Perhaps these two red flags add to, rather than subtract from, the book’s intellectual value. On one hand, it demonstrates the limits of IPS in a way that enables further reflexivity. On the other, it grounds the foundations for maneuvering such limits in the contributions by the book editors and the three book commentators who feature in the concluding section, ‘Transversal Reflections’ (de Goede, Stefano Guzzini and Leander). As they inform us, the avoidance of the potential collapse of the IPS movement into another confining system of knowledge domination is engrained in the continuity of its resistance against ‘the temptations of disciplining’ (378). How can such resistance be deployed?
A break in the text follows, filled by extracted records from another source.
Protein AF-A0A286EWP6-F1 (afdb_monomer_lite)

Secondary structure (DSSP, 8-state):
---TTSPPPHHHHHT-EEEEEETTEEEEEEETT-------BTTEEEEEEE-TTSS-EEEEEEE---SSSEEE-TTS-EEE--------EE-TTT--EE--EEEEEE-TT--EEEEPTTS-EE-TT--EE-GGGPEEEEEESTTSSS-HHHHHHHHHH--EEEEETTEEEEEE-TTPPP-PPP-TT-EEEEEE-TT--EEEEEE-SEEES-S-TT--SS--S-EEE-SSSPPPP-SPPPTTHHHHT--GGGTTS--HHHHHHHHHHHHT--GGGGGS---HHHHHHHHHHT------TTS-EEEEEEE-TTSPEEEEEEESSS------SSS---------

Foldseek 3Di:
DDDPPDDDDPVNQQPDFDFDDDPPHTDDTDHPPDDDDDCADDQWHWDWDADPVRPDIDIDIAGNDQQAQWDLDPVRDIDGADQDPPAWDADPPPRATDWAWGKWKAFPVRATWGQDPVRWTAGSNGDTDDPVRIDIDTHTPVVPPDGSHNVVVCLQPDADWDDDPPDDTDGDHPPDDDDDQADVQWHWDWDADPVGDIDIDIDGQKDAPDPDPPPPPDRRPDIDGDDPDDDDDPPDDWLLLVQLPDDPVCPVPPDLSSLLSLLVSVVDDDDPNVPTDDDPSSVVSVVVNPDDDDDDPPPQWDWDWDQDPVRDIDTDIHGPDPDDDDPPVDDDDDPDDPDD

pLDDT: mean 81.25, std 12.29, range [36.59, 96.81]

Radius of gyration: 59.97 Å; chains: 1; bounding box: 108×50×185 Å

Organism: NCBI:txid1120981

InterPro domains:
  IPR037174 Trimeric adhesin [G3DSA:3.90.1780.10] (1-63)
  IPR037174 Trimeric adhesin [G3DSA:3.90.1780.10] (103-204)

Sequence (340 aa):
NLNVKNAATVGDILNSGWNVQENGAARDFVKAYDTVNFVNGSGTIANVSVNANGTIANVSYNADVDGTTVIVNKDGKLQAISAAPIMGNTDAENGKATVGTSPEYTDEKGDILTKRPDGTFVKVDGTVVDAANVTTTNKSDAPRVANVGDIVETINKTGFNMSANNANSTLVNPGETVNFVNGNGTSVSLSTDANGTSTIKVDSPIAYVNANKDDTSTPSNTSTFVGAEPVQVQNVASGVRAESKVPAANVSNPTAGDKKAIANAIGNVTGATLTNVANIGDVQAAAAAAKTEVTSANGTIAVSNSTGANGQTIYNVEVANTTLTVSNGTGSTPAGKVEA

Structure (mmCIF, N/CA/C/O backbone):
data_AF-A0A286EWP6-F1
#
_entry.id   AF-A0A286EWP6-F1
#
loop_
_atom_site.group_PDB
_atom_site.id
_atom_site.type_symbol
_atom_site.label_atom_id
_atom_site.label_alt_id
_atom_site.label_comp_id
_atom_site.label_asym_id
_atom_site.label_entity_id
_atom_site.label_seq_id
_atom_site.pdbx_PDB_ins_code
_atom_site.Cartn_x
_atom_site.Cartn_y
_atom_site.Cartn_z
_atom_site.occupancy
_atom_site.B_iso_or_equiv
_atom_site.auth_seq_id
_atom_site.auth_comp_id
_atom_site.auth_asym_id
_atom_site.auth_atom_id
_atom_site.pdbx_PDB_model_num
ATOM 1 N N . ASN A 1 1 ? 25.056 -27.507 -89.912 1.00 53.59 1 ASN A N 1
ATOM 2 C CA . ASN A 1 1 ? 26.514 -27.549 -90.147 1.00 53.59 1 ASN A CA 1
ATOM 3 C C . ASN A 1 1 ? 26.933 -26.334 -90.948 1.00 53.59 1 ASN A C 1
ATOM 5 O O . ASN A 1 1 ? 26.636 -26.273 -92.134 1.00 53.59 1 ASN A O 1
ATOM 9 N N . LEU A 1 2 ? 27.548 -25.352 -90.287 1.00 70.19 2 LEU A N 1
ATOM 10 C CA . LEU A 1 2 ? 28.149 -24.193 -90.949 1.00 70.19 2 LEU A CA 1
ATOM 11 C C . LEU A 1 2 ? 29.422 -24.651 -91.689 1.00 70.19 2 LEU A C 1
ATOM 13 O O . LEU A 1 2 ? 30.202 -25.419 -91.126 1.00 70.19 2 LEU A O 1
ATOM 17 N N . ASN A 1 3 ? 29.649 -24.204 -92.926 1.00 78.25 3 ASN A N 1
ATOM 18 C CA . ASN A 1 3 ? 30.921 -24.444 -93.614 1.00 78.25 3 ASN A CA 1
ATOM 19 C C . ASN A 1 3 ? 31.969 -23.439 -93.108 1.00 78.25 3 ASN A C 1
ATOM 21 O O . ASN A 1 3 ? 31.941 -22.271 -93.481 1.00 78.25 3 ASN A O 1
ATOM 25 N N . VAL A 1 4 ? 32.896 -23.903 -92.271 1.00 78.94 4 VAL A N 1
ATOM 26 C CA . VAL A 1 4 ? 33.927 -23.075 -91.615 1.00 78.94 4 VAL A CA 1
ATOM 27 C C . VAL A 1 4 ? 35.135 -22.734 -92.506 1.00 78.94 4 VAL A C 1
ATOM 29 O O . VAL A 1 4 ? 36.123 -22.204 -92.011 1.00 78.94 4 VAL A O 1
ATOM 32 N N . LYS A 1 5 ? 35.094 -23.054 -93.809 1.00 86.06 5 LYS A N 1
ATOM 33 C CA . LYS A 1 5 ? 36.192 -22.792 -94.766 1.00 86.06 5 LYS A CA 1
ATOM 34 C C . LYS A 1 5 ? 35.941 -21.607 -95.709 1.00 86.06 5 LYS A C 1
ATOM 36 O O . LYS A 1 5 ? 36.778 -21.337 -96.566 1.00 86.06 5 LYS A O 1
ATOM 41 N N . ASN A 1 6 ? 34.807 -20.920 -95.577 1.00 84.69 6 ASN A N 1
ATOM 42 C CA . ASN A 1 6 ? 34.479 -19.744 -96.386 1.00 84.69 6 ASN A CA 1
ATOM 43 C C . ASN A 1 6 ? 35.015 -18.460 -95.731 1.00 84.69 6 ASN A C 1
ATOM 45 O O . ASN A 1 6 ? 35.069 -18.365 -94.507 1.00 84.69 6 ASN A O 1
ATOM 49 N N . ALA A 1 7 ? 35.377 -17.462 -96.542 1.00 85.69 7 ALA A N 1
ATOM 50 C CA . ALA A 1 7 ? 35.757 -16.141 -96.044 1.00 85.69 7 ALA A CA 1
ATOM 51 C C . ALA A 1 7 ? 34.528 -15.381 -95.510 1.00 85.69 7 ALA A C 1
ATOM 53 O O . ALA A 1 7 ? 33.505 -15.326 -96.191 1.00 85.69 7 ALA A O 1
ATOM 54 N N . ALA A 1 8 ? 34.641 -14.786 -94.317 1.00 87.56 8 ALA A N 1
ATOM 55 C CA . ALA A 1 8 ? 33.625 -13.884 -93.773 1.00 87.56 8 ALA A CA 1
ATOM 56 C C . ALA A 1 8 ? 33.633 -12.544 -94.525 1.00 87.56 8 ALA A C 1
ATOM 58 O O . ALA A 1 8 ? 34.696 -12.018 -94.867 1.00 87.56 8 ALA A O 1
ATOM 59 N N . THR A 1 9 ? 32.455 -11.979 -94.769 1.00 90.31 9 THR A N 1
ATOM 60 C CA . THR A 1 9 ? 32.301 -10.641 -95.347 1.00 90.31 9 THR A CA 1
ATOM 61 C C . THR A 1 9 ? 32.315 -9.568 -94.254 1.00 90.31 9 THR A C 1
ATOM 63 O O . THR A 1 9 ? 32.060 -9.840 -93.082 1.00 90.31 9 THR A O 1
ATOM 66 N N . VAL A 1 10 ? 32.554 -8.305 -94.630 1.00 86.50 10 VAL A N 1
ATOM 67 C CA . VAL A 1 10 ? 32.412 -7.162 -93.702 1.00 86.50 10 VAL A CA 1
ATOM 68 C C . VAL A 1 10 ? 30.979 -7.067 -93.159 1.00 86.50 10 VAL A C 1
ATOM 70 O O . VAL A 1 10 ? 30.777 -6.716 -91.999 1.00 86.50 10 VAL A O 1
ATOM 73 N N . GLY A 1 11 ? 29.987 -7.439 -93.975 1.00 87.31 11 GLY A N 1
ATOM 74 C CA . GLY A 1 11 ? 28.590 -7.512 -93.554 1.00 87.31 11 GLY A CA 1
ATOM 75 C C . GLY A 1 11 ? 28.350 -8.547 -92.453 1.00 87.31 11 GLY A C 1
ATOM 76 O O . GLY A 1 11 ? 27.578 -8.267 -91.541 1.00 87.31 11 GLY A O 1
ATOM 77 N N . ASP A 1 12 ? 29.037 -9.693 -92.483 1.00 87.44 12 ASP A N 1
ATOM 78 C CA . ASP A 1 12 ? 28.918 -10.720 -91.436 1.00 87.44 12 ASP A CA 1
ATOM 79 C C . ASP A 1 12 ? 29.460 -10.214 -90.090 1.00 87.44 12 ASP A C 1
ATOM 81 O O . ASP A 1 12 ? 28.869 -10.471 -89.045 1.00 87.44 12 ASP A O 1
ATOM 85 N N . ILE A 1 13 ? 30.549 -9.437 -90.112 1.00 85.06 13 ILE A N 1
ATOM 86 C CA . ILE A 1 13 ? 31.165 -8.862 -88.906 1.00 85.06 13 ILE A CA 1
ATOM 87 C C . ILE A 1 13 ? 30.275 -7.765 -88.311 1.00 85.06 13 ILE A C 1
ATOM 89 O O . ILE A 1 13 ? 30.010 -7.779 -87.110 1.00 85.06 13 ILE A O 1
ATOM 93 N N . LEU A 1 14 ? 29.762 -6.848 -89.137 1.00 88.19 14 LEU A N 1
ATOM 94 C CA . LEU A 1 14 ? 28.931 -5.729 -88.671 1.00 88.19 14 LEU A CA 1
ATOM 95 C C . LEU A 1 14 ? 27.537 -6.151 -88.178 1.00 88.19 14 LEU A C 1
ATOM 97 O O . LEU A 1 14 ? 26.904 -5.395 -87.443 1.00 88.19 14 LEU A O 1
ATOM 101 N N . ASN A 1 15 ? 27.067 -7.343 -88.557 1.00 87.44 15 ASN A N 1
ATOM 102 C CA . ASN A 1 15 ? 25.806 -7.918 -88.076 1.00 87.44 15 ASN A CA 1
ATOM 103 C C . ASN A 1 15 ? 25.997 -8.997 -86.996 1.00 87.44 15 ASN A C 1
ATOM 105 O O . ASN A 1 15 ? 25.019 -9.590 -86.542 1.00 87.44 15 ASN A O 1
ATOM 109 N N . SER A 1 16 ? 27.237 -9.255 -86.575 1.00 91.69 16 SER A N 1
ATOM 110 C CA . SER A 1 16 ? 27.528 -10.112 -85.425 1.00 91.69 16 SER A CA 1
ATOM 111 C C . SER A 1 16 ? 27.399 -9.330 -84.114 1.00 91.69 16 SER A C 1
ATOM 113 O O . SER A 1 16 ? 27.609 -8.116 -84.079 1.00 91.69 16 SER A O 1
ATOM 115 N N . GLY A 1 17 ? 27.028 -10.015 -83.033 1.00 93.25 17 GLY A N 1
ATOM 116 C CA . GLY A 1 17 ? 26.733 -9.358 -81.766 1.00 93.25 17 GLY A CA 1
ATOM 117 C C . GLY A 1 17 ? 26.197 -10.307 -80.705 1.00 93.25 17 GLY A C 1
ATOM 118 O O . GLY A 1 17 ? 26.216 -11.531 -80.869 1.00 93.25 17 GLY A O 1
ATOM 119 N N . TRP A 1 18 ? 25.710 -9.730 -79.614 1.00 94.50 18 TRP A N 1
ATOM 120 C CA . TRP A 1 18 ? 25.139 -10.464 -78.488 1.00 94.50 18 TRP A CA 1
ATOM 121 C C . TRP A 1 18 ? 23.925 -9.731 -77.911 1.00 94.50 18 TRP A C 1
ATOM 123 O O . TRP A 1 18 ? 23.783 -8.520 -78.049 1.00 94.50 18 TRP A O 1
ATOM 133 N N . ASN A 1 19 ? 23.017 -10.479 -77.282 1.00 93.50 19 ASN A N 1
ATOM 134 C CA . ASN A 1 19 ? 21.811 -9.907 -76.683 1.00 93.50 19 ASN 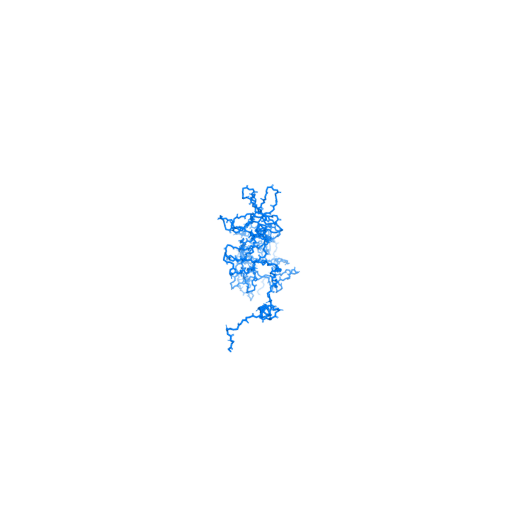A CA 1
ATOM 135 C C . ASN A 1 19 ? 22.077 -9.435 -75.249 1.00 93.50 19 ASN A C 1
ATOM 137 O O . ASN A 1 19 ? 22.611 -10.194 -74.439 1.00 93.50 19 ASN A O 1
ATOM 141 N N . VAL A 1 20 ? 21.604 -8.238 -74.912 1.00 95.00 20 VAL A N 1
ATOM 142 C CA . VAL A 1 20 ? 21.466 -7.767 -73.529 1.00 95.00 20 VAL A CA 1
ATOM 143 C C . VAL A 1 20 ? 20.074 -8.130 -73.034 1.00 95.00 20 VAL A C 1
ATOM 145 O O . VAL A 1 20 ? 19.071 -7.873 -73.707 1.00 95.00 20 VAL A O 1
ATOM 148 N N . GLN A 1 21 ? 20.003 -8.713 -71.840 1.00 93.81 21 GLN A N 1
ATOM 149 C CA . GLN A 1 21 ? 18.743 -9.043 -71.188 1.00 93.81 21 GLN A CA 1
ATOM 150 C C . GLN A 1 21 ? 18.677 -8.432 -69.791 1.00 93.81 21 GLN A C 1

To what extent can it stand its ground against the increasingly corporatised academic competition? How can it continue growing as an ontological-epistemological assemblage without structured organisation that produces inherent relations of domination?

The response to these questions will determine the fate of this emerging field of study. The book, as a process of knowledge production in itself, highlights the risks involved and the potential for evading them, at least partially. The satisfactory realisation of those possibilities in research practice remains a pressing challenge, but also an exceptional opportunity in IPS scholarship.


Hesham Shafick is a PhD student at Queen Mary, University of London, funded by the University of London’s Graduate Teaching Assistant Scholarship. He convenes a PhD course on International Political Sociology, a joint seminar series organised by faculty and staff from QMUL and KCL and open to all students in the UK. Read more by Hesham Shafick.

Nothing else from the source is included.